[[ Material supplied open ]]

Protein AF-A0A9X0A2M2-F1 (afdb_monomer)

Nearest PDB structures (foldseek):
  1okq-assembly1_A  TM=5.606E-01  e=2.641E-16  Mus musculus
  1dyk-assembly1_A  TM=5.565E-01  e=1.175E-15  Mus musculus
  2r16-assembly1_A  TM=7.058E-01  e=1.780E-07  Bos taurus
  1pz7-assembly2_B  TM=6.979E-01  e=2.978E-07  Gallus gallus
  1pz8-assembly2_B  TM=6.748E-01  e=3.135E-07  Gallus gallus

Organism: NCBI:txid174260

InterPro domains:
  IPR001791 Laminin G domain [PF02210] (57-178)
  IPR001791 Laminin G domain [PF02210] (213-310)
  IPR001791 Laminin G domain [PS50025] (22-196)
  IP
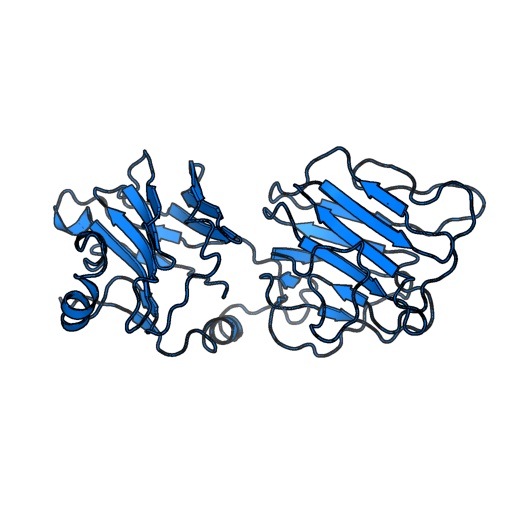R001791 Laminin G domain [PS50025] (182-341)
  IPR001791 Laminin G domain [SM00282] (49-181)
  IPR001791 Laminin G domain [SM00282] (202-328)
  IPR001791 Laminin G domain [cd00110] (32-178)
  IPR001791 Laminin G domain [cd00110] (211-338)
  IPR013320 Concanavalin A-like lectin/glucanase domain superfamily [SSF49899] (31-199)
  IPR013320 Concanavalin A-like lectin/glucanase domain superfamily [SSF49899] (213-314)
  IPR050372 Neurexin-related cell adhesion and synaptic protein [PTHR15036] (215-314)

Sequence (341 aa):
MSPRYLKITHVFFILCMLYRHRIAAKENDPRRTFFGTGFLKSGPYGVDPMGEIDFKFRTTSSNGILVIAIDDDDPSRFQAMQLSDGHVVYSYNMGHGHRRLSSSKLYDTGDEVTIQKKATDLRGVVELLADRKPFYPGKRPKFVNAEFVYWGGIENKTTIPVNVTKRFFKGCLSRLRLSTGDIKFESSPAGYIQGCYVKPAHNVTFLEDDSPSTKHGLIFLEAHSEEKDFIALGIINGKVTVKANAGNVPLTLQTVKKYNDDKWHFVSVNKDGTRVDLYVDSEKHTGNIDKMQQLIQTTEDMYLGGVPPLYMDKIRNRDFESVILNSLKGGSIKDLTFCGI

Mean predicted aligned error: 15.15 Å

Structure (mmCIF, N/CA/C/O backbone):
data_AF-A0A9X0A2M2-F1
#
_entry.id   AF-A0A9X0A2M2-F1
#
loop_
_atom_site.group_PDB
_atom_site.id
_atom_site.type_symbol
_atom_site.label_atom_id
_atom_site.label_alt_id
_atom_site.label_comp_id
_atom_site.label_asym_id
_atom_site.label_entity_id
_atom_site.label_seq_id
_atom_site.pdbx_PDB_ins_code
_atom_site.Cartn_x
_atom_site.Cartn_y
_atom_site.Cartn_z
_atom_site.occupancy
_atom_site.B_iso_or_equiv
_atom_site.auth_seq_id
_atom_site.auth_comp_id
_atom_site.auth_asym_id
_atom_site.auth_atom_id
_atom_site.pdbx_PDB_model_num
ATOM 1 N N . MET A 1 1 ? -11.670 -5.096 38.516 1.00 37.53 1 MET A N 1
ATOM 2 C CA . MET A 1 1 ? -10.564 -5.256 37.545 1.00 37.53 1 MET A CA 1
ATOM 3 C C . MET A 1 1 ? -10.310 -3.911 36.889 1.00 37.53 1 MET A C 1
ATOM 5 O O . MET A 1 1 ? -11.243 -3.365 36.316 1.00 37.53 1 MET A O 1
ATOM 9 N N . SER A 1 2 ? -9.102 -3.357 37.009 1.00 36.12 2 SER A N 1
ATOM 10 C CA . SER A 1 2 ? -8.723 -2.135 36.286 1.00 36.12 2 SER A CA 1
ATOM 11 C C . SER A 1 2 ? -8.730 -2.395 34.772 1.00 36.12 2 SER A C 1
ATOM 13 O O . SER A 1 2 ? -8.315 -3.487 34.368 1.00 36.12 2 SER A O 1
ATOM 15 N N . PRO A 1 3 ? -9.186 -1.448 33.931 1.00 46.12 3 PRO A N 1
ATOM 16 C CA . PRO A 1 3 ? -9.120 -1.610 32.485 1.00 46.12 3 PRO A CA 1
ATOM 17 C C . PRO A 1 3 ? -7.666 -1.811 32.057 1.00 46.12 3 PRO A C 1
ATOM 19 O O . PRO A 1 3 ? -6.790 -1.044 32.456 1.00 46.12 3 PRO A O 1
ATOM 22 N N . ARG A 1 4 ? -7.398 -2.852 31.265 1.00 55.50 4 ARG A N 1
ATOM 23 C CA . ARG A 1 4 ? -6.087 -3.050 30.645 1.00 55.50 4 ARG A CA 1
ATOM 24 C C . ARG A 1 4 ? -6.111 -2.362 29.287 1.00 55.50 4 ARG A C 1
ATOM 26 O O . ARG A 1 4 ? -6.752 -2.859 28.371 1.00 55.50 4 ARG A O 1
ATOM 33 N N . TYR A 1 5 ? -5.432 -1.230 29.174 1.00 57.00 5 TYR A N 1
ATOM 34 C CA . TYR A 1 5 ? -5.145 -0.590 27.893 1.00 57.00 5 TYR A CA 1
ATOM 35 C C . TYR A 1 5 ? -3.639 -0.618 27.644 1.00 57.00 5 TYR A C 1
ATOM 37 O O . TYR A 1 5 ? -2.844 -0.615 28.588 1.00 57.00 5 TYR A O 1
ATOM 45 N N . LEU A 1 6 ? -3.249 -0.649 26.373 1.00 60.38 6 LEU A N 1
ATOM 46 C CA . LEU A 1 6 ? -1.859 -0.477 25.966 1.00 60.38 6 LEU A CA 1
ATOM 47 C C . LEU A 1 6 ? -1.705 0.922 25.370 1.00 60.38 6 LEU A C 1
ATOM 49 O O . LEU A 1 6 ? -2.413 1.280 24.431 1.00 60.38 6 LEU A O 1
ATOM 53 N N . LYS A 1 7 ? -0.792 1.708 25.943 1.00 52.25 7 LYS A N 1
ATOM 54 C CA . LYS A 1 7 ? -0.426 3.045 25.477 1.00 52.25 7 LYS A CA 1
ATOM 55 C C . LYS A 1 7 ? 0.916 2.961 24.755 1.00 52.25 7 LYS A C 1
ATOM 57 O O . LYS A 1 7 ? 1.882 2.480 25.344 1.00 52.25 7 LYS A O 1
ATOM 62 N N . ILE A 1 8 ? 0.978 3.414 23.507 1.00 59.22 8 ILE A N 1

[[ Material supplied closed ]]
[[ Material supplied open ]]

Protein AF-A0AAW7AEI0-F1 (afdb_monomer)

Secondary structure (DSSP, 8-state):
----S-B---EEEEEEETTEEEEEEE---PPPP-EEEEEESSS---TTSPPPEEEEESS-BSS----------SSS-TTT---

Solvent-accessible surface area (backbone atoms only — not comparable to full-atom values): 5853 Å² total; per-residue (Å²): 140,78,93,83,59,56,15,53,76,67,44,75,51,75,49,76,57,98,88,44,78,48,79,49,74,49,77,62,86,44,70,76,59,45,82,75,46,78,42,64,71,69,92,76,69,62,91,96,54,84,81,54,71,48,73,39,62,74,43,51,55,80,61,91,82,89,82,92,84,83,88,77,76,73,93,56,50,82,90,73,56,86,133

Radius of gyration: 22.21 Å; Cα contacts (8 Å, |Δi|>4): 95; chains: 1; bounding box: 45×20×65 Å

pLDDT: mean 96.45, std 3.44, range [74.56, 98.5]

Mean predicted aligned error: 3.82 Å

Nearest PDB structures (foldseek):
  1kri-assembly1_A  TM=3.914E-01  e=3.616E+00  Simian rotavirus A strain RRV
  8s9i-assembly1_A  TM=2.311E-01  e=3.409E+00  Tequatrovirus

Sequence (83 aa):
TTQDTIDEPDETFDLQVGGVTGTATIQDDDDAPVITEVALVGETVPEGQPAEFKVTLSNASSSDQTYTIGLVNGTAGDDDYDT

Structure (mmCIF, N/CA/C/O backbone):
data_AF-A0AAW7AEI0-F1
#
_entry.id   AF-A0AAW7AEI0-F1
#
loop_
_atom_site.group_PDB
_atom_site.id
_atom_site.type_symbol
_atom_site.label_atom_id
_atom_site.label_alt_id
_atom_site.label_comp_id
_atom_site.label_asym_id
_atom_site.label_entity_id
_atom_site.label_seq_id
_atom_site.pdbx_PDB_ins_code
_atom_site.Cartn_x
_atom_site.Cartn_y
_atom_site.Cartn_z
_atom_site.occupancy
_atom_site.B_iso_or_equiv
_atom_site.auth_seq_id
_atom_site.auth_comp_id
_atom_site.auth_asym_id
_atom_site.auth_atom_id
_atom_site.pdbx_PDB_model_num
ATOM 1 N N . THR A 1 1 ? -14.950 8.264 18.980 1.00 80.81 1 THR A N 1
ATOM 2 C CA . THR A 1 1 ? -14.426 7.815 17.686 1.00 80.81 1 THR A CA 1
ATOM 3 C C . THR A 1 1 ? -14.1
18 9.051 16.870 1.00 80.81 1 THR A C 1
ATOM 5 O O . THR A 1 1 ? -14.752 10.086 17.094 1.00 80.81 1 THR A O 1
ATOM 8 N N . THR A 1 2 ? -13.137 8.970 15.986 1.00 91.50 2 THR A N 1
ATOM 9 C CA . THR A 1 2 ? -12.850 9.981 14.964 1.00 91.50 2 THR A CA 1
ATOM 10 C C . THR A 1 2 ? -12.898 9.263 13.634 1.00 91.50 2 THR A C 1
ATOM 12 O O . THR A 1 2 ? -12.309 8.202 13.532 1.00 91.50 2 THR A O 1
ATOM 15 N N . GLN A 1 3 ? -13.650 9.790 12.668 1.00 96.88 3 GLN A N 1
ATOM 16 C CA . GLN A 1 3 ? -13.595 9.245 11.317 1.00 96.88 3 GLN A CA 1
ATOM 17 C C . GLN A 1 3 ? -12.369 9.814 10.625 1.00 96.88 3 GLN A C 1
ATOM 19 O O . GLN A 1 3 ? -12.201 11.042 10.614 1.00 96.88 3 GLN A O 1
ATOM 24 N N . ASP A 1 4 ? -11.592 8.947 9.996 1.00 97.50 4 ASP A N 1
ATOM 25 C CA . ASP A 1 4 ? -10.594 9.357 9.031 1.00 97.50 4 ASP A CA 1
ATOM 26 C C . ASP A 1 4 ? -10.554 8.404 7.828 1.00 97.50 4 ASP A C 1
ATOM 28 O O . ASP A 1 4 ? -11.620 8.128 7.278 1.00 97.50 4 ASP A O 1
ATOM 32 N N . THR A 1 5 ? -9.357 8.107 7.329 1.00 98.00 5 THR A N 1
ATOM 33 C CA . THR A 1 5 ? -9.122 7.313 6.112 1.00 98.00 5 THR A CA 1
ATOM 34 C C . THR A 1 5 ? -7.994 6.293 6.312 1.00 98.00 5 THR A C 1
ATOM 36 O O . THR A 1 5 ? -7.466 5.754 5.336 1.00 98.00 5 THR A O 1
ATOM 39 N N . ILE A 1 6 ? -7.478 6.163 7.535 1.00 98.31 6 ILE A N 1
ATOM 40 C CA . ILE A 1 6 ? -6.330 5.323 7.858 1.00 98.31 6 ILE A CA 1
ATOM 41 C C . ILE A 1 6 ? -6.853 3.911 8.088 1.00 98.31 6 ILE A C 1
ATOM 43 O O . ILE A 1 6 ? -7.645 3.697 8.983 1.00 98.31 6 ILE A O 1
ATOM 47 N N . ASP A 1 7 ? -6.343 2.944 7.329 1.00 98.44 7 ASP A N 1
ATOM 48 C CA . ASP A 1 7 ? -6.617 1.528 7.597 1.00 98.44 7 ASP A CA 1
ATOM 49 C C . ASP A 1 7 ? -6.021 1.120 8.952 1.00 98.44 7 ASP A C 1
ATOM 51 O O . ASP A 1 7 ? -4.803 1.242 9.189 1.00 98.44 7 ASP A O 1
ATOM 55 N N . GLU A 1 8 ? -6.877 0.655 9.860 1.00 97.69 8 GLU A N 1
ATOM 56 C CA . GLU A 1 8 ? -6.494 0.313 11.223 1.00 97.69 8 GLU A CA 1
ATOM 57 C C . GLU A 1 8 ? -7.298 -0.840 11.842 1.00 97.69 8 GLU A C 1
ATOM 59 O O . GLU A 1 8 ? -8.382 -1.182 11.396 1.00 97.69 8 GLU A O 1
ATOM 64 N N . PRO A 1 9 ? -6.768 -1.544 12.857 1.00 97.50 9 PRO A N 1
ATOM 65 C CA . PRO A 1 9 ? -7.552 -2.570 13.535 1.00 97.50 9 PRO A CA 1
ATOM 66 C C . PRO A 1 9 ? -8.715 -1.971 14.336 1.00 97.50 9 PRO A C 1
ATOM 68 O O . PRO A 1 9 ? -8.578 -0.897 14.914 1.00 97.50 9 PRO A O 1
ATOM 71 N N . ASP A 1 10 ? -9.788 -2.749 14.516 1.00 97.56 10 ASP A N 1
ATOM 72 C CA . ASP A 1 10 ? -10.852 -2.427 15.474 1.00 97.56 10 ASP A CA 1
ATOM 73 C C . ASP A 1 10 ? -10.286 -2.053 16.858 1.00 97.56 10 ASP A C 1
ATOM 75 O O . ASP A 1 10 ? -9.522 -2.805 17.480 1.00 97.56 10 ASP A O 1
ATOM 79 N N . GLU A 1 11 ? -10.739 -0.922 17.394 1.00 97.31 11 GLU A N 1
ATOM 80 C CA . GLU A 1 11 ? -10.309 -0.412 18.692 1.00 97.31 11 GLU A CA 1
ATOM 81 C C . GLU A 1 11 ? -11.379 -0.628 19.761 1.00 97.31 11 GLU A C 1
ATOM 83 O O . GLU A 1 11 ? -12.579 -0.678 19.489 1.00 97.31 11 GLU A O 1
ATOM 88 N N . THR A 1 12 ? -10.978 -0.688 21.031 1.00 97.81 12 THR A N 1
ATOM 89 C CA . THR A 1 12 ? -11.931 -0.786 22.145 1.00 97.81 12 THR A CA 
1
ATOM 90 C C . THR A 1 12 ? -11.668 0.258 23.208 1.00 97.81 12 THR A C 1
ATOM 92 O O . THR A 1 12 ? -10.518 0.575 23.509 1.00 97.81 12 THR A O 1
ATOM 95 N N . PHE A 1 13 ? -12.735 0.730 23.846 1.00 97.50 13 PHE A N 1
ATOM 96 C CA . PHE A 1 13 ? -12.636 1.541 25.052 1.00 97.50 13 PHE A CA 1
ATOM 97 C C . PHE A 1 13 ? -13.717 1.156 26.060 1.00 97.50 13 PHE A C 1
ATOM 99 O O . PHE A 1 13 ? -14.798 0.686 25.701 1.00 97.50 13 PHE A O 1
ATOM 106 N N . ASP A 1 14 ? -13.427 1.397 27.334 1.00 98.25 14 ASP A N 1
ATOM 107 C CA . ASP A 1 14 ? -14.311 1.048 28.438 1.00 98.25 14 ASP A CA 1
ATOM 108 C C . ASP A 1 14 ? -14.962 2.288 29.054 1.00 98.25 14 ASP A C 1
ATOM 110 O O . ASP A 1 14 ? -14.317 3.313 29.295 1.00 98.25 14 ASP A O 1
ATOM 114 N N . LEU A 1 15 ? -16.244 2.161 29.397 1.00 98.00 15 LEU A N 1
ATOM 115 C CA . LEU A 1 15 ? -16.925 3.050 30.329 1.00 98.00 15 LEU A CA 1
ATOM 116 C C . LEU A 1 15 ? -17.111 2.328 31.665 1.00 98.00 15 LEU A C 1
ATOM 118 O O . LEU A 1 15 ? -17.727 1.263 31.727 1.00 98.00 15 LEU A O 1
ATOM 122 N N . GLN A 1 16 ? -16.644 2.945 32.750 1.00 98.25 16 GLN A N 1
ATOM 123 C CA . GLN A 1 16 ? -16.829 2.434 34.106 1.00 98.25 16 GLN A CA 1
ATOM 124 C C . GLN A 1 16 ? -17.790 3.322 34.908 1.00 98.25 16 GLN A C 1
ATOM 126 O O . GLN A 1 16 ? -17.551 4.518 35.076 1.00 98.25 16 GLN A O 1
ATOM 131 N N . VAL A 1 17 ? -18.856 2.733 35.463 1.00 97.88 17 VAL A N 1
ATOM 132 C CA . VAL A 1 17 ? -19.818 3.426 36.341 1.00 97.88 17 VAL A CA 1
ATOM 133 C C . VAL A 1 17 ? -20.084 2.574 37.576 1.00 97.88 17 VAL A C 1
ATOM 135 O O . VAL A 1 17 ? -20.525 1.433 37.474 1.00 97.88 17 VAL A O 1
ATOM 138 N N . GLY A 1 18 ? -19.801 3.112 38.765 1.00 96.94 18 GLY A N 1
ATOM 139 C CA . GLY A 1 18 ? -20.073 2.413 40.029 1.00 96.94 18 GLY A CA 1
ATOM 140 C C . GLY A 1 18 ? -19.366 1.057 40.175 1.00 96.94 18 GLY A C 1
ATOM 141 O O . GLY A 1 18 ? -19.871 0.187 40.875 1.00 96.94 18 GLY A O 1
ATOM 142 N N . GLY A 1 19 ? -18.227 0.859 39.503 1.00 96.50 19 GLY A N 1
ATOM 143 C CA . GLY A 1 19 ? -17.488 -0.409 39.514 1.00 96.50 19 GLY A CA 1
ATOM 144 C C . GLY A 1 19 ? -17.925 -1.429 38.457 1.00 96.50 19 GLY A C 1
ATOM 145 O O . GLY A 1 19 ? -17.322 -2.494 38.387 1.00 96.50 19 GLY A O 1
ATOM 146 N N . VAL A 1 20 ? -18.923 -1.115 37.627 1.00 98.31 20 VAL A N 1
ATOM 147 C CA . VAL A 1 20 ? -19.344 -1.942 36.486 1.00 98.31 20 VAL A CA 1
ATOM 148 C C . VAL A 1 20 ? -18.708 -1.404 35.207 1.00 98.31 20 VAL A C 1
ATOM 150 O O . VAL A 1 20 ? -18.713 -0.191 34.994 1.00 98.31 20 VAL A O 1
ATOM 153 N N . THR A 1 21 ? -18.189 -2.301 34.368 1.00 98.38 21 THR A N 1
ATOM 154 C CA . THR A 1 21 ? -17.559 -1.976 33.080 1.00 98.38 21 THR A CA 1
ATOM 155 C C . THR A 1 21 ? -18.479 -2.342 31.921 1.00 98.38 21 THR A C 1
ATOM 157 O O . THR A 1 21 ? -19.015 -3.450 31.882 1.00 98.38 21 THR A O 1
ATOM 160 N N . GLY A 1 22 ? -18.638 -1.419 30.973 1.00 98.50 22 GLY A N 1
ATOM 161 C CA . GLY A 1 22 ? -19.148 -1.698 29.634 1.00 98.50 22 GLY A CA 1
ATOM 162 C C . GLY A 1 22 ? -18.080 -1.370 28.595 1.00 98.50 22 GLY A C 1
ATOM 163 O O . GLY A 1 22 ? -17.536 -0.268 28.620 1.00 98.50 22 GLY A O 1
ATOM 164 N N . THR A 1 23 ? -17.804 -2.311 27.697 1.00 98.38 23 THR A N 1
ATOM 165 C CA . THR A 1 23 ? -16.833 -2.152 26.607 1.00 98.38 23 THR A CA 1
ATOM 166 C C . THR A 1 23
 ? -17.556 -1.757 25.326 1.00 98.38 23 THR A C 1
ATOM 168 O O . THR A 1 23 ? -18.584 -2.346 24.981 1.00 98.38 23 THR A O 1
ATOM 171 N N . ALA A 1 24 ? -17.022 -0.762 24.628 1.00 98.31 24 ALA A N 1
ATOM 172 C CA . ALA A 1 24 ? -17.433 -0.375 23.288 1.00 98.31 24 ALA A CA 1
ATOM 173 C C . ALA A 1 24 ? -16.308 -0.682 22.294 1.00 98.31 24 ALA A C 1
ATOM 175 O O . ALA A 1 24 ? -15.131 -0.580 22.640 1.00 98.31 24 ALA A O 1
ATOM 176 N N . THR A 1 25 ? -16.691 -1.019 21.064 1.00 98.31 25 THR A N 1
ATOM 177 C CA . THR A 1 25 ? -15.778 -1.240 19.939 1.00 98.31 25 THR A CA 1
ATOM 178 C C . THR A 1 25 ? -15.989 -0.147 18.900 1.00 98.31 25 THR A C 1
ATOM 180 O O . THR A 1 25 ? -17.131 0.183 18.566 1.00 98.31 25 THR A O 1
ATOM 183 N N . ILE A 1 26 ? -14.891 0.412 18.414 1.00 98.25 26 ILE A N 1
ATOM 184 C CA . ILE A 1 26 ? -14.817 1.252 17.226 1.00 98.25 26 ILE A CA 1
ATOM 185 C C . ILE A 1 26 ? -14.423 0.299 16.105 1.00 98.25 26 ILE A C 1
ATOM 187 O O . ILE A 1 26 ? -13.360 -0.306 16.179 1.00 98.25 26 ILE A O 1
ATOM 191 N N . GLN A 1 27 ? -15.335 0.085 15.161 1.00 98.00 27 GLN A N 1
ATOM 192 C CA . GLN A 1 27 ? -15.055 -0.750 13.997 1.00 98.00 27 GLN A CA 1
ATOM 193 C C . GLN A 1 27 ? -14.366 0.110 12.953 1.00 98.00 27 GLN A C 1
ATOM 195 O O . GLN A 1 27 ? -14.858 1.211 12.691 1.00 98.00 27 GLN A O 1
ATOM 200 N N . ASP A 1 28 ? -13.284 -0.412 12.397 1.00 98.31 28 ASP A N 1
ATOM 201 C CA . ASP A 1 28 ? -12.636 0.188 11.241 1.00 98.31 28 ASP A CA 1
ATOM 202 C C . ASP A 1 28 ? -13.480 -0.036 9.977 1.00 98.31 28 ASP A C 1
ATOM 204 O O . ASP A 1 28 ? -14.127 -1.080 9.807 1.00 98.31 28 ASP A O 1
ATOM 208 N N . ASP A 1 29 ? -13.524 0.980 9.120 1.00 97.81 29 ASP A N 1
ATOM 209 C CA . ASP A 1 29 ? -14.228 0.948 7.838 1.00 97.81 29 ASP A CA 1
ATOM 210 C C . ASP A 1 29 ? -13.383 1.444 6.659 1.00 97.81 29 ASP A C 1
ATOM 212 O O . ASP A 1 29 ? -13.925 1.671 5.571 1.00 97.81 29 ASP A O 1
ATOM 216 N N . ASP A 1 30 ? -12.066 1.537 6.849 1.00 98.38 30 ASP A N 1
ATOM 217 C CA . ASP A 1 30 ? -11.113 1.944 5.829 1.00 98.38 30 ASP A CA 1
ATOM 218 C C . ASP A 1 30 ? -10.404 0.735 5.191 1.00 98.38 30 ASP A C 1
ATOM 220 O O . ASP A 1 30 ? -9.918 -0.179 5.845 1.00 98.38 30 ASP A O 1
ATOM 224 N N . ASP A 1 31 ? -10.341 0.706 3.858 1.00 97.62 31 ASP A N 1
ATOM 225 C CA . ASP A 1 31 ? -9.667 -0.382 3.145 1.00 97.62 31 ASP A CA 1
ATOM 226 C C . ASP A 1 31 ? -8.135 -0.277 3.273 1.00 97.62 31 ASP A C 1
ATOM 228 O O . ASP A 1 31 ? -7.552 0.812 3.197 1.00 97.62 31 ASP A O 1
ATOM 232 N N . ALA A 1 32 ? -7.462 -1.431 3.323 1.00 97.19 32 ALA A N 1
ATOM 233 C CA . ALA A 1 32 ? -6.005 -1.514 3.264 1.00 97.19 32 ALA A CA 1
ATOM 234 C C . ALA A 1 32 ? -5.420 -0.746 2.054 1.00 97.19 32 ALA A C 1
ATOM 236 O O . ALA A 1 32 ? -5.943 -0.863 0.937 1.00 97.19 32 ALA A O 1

[[ Material supplied closed ]]

Aim of the task –
Since only part of the listing is wanted, copy exactly the lines from the one holding "ATOM 40 C CA" to the one holding "ATOM 48 C CA", both included.

Exercise solution –
ATOM 40 C CA . ILE A 1 6 ? -6.330 5.323 7.858 1.00 98.31 6 ILE A CA 1
ATOM 41 C C . ILE A 1 6 ? -6.853 3.911 8.088 1.00 98.31 6 ILE A C 1
ATOM 43 O O . ILE A 1 6 ? -7.645 3.697 8.983 1.00 98.31 6 ILE A O 1
ATOM 47 N N . ASP A 1 7 ? -6.343 2.944 7.329 1.00 98.44 7 ASP A N 1
ATOM 48 C CA . ASP A 1 7 ? -6.617 1.528 7.597 1.00 98.44 7 ASP A CA 1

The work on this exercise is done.